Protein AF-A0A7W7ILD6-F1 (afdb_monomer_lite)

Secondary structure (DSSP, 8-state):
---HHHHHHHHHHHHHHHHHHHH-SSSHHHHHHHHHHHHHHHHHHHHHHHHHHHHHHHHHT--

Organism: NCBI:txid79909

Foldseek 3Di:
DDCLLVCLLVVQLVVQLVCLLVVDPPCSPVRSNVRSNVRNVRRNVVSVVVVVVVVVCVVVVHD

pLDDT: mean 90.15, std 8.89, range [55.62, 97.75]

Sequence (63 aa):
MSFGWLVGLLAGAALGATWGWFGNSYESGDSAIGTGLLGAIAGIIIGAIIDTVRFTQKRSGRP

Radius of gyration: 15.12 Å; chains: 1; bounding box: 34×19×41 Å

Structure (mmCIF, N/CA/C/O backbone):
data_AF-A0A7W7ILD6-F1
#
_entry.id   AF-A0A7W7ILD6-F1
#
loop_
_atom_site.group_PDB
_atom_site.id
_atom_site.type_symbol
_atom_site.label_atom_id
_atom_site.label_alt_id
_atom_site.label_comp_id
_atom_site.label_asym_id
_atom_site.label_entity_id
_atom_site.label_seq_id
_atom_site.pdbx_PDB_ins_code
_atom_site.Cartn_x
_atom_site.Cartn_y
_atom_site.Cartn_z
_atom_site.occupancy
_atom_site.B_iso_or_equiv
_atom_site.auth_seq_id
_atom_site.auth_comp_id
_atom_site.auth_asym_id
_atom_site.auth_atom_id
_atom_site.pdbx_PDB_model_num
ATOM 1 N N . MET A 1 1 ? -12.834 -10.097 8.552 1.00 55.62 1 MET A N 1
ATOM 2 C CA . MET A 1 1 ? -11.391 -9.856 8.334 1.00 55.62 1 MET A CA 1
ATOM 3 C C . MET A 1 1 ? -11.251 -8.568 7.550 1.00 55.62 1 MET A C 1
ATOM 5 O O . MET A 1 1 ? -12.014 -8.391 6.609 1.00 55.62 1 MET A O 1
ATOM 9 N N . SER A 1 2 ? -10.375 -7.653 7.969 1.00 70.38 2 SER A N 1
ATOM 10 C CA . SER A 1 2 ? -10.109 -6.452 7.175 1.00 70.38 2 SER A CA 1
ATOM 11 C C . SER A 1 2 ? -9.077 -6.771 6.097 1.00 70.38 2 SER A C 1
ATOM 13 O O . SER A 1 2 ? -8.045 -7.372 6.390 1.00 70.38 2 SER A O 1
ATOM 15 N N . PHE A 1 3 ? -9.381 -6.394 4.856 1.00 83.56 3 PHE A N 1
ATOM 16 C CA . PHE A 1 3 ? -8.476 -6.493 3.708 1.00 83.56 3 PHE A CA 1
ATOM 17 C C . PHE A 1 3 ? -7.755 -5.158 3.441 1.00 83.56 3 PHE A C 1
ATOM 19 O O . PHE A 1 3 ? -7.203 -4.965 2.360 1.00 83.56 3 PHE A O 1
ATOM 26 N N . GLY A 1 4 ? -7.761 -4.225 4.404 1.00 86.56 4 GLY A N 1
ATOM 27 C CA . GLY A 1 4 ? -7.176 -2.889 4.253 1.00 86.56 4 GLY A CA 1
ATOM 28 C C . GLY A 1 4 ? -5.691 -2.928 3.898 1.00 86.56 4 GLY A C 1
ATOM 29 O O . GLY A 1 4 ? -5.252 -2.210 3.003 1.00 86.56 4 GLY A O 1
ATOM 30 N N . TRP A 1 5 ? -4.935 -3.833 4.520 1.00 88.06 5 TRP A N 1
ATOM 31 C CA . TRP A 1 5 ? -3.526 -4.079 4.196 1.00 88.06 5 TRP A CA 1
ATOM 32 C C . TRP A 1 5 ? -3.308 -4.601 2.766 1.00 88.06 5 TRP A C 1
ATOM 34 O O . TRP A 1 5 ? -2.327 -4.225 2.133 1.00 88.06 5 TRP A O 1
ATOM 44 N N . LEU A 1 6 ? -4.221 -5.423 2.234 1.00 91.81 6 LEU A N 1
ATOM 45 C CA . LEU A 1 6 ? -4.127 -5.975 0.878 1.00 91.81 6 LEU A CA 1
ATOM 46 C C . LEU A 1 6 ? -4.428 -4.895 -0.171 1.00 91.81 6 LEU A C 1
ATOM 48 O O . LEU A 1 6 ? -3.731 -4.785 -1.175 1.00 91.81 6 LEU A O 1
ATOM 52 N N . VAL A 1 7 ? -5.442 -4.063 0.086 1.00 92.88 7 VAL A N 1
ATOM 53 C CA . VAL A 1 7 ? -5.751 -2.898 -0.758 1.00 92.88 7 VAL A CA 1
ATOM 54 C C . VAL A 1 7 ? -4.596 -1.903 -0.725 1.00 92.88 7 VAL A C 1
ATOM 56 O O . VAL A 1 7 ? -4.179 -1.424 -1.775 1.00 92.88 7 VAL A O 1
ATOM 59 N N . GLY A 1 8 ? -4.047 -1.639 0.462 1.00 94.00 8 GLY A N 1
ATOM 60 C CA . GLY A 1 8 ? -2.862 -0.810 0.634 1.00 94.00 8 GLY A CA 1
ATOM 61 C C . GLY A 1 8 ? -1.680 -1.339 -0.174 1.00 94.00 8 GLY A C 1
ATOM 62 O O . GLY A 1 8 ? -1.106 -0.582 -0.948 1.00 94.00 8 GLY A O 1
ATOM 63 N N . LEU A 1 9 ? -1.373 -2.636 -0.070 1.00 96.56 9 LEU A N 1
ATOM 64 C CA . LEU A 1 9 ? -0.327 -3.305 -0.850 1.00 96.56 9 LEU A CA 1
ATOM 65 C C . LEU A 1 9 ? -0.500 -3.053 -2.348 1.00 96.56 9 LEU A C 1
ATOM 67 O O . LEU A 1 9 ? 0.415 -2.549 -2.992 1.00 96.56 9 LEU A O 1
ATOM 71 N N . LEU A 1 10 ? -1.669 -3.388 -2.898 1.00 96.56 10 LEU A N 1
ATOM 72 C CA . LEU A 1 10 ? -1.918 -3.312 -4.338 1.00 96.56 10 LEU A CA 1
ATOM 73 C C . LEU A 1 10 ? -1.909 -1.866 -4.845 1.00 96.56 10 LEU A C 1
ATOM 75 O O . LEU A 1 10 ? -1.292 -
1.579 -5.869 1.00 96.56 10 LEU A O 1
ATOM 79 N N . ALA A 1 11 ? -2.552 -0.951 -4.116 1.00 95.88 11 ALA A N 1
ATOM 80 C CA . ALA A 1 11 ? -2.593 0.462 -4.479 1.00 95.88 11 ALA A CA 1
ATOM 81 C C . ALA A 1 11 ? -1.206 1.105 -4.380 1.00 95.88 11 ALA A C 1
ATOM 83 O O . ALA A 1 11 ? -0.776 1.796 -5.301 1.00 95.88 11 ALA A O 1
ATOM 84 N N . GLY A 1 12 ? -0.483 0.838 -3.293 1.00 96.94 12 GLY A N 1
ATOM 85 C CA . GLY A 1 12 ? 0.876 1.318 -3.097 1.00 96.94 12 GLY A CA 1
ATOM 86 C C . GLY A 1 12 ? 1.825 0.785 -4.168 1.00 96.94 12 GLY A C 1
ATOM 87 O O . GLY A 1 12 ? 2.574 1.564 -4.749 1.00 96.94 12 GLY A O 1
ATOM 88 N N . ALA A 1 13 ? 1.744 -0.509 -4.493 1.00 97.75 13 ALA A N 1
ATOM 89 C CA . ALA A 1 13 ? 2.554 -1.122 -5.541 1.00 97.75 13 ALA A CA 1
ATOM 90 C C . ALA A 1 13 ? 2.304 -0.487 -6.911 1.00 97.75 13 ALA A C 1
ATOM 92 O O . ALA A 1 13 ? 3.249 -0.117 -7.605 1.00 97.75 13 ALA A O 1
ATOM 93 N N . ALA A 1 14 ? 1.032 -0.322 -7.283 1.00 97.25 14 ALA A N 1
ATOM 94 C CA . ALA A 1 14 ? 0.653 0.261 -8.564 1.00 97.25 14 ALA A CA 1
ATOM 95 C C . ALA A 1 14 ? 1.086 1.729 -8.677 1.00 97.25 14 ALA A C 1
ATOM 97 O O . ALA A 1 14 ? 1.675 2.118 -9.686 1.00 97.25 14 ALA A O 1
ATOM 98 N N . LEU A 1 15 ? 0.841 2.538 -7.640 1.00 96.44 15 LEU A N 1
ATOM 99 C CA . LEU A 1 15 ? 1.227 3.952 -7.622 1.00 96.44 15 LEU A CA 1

About this exercise
In the listing above, find the line containing "ATOM 5 O O ." and the line containing "ATOM 26 N N", then retype both and every line between them exactly, with nothing else.

Result of this task
ATOM 5 O O . MET A 1 1 ? -12.014 -8.391 6.609 1.00 55.62 1 MET A O 1
ATOM 9 N N . SER A 1 2 ? -10.375 -7.653 7.969 1.00 70.38 2 SER A N 1
ATOM 10 C CA . SER A 1 2 ? -10.109 -6.452 7.175 1.00 70.38 2 SER A CA 1
ATOM 11 C C . SER A 1 2 ? -9.077 -6.771 6.097 1.00 70.38 2 SER A C 1
ATOM 13 O O . SER A 1 2 ? -8.045 -7.372 6.390 1.00 70.38 2 SER A O 1
ATOM 15 N N . PHE A 1 3 ? -9.381 -6.394 4.856 1.00 83.56 3 PHE A N 1
ATOM 16 C CA . PHE A 1 3 ? -8.476 -6.493 3.708 1.00 83.56 3 PHE A CA 1
ATOM 17 C C . PHE A 1 3 ? -7.755 -5.158 3.441 1.00 83.56 3 PHE A C 1
ATOM 19 O O . PHE A 1 3 ? -7.203 -4.965 2.360 1.00 83.56 3 PHE A O 1
ATOM 26 N N . GLY A 1 4 ? -7.761 -4.225 4.404 1.00 86.56 4 GLY A N 1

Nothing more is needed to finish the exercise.